▶ **Assignment**: Only the lines from the top of the data through the line with "ATOM 28 C C" should be repeated, each exactly as written.

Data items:
═══

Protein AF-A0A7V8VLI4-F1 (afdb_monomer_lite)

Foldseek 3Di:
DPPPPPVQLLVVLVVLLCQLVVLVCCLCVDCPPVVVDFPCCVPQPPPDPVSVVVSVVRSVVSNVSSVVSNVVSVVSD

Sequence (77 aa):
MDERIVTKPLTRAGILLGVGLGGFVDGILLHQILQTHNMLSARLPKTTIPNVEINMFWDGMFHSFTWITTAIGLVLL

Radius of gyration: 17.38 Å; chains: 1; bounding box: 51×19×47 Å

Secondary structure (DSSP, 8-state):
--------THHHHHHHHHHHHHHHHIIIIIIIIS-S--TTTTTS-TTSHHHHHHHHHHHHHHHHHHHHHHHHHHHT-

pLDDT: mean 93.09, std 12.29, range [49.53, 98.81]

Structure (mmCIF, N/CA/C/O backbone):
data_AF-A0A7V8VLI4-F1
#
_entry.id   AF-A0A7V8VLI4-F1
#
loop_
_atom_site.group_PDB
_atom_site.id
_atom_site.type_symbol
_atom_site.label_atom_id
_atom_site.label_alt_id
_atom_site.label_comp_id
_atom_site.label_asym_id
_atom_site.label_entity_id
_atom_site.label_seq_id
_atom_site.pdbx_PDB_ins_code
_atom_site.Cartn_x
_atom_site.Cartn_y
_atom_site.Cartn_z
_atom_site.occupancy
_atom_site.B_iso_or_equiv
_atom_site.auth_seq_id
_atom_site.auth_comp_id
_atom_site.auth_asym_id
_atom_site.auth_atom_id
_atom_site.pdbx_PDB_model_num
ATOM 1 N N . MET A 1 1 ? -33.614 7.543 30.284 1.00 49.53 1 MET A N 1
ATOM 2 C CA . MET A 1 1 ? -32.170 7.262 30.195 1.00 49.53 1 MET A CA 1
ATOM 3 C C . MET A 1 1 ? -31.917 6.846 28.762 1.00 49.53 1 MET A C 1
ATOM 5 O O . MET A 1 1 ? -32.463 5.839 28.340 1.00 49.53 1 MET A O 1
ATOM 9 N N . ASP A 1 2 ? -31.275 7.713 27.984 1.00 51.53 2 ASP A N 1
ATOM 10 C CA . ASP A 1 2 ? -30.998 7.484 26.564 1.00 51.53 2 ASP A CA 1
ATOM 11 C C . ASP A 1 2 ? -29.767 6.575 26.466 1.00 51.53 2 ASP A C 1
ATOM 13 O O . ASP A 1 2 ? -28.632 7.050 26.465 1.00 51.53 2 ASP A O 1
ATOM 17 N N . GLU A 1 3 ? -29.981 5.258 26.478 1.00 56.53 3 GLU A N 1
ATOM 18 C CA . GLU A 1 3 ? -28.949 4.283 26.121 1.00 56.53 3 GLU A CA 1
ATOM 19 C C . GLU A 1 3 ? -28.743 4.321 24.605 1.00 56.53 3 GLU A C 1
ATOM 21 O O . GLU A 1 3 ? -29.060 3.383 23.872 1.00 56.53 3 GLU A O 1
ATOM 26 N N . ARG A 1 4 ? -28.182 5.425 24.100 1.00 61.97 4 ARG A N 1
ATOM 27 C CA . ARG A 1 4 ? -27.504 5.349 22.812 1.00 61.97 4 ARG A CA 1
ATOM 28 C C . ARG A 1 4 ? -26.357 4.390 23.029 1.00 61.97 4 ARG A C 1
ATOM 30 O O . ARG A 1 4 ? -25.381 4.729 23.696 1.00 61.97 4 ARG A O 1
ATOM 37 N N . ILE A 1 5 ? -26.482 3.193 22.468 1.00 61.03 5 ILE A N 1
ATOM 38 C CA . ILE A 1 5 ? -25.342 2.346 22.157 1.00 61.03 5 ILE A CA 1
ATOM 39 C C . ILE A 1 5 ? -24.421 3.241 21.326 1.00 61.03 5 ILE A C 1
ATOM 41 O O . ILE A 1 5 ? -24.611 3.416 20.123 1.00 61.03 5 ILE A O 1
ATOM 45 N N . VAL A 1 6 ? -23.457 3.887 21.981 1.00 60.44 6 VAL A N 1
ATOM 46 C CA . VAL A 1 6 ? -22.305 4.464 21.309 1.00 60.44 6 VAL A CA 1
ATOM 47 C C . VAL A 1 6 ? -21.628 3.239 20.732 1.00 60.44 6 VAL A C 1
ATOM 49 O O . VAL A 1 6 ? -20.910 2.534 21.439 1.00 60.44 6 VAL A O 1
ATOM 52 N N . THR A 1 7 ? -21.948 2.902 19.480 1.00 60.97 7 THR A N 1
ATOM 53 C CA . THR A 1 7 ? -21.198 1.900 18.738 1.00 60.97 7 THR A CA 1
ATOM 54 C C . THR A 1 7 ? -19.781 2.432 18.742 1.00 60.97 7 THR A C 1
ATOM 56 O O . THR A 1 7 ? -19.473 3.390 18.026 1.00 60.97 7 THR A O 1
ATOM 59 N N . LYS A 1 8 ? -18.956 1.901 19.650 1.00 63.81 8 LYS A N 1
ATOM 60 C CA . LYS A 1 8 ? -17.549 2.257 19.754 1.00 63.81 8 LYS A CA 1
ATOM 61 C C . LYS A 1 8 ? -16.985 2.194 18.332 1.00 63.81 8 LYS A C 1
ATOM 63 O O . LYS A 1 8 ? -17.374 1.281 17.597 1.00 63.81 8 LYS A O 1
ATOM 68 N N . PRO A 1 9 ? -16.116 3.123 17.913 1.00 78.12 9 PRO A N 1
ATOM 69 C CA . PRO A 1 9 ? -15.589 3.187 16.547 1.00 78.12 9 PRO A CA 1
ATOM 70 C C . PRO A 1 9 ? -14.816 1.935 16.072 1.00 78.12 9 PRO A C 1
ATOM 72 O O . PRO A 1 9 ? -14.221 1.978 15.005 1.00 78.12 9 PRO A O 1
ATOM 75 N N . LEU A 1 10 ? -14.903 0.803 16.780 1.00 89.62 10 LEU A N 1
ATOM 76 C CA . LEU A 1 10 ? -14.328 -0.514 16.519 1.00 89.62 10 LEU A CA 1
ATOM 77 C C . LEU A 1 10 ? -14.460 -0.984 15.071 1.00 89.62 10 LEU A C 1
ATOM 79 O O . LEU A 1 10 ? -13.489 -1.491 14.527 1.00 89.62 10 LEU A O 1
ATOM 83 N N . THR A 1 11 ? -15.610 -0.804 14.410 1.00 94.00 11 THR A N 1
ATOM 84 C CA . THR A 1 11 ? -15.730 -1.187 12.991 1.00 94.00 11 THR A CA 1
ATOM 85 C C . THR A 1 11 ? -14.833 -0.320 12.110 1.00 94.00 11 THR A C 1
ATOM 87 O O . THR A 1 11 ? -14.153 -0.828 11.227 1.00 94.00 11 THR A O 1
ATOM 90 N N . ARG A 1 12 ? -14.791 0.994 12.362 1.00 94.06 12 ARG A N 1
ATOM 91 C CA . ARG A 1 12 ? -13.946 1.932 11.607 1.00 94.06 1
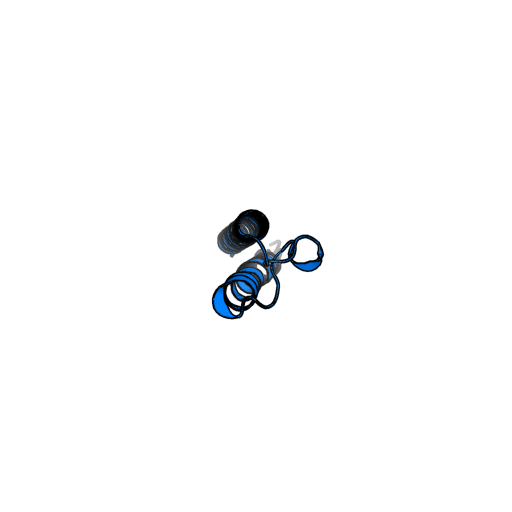2 ARG A CA 1
ATOM 92 C C . ARG A 1 12 ? -12.467 1.701 11.919 1.00 94.06 12 ARG A C 1
ATOM 94 O O . ARG A 1 12 ? -11.666 1.636 10.995 1.00 94.06 12 ARG A O 1
ATOM 101 N N . ALA A 1 13 ? -12.134 1.515 13.194 1.00 95.62 13 ALA A N 1
ATOM 102 C CA . ALA A 1 13 ? -10.800 1.165 13.661 1.00 95.62 13 ALA A CA 1
ATOM 103 C C . ALA A 1 13 ? -10.316 -0.140 13.019 1.00 95.62 13 ALA A C 1
ATOM 105 O O . ALA A 1 13 ? -9.262 -0.164 12.395 1.00 95.62 13 ALA A O 1
ATOM 106 N N . GLY A 1 14 ? -11.130 -1.197 13.077 1.00 96.56 14 GLY A N 1
ATOM 107 C CA . GLY A 1 14 ? -10.832 -2.500 12.489 1.00 96.56 14 GLY A CA 1
ATOM 108 C C . GLY A 1 14 ? -10.638 -2.445 10.974 1.00 96.56 14 GLY A C 1
ATOM 109 O O . GLY A 1 14 ? -9.703 -3.059 10.469 1.00 96.56 14 GLY A O 1
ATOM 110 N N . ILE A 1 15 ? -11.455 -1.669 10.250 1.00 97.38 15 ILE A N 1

═══

▶ **Answer to this task**:
Protein AF-A0A7V8VLI4-F1 (afdb_monomer_lite)

Foldseek 3Di:
DPPPPPVQLLVVLVVLLCQLVVLVCCLCVDCPPVVVDFPCCVPQPPPDPVSVVVSVVRSVVSNVSSVVSNVVSVVSD

Sequence (77 aa):
MDERIVTKPLTRAGILLGVGLGGFVDGILLHQILQTHNMLSARLPKTTIPNVEINMFWDGMFHSFTWITTAIGLVLL

Radius of gyration: 17.38 Å; chains: 1; bounding box: 51×19×47 Å

Secondary structure (DSSP, 8-state):
--------THHHHHHHHHHHHHHHHIIIIIIIIS-S--TTTTTS-TTSHHHHHHHHHHHHHHHHHHHHHHHHHHHT-

pLDDT: mean 93.09, std 12.29, range [49.53, 98.81]

Structure (mmCIF, N/CA/C/O backbone):
data_AF-A0A7V8VLI4-F1
#
_entry.id   AF-A0A7V8VLI4-F1
#
loop_
_atom_site.group_PDB
_atom_site.id
_atom_site.type_symbol
_atom_site.label_atom_id
_atom_site.label_alt_id
_atom_site.label_comp_id
_atom_site.label_asym_id
_atom_site.label_entity_id
_atom_site.label_seq_id
_atom_site.pdbx_PDB_ins_code
_atom_site.Cartn_x
_atom_site.Cartn_y
_atom_site.Cartn_z
_atom_site.occupancy
_atom_site.B_iso_or_equiv
_atom_site.auth_seq_id
_atom_site.auth_comp_id
_atom_site.auth_asym_id
_atom_site.auth_atom_id
_atom_site.pdbx_PDB_model_num
ATOM 1 N N . MET A 1 1 ? -33.614 7.543 30.284 1.00 49.53 1 MET A N 1
ATOM 2 C CA . MET A 1 1 ? -32.170 7.262 30.195 1.00 49.53 1 MET A CA 1
ATOM 3 C C . MET A 1 1 ? -31.917 6.846 28.762 1.00 49.53 1 MET A C 1
ATOM 5 O O . MET A 1 1 ? -32.463 5.839 28.340 1.00 49.53 1 MET A O 1
ATOM 9 N N . ASP A 1 2 ? -31.275 7.713 27.984 1.00 51.53 2 ASP A N 1
ATOM 10 C CA . ASP A 1 2 ? -30.998 7.484 26.564 1.00 51.53 2 ASP A CA 1
ATOM 11 C C . ASP A 1 2 ? -29.767 6.575 26.466 1.00 51.53 2 ASP A C 1
ATOM 13 O O . ASP A 1 2 ? -28.632 7.050 26.465 1.00 51.53 2 ASP A O 1
ATOM 17 N N . GLU A 1 3 ? -29.981 5.258 26.478 1.00 56.53 3 GLU A N 1
ATOM 18 C CA . GLU A 1 3 ? -28.949 4.283 26.121 1.00 56.53 3 GLU A CA 1
ATOM 19 C C . GLU A 1 3 ? -28.743 4.321 24.605 1.00 56.53 3 GLU A C 1
ATOM 21 O O . GLU A 1 3 ? -29.060 3.383 23.872 1.00 56.53 3 GLU A O 1
ATOM 26 N N . ARG A 1 4 ? -28.182 5.425 24.100 1.00 61.97 4 ARG A N 1
ATOM 27 C CA . ARG A 1 4 ? -27.504 5.349 22.812 1.00 61.97 4 ARG A CA 1
ATOM 28 C C . ARG A 1 4 ? -26.357 4.390 23.029 1.00 61.97 4 ARG A C 1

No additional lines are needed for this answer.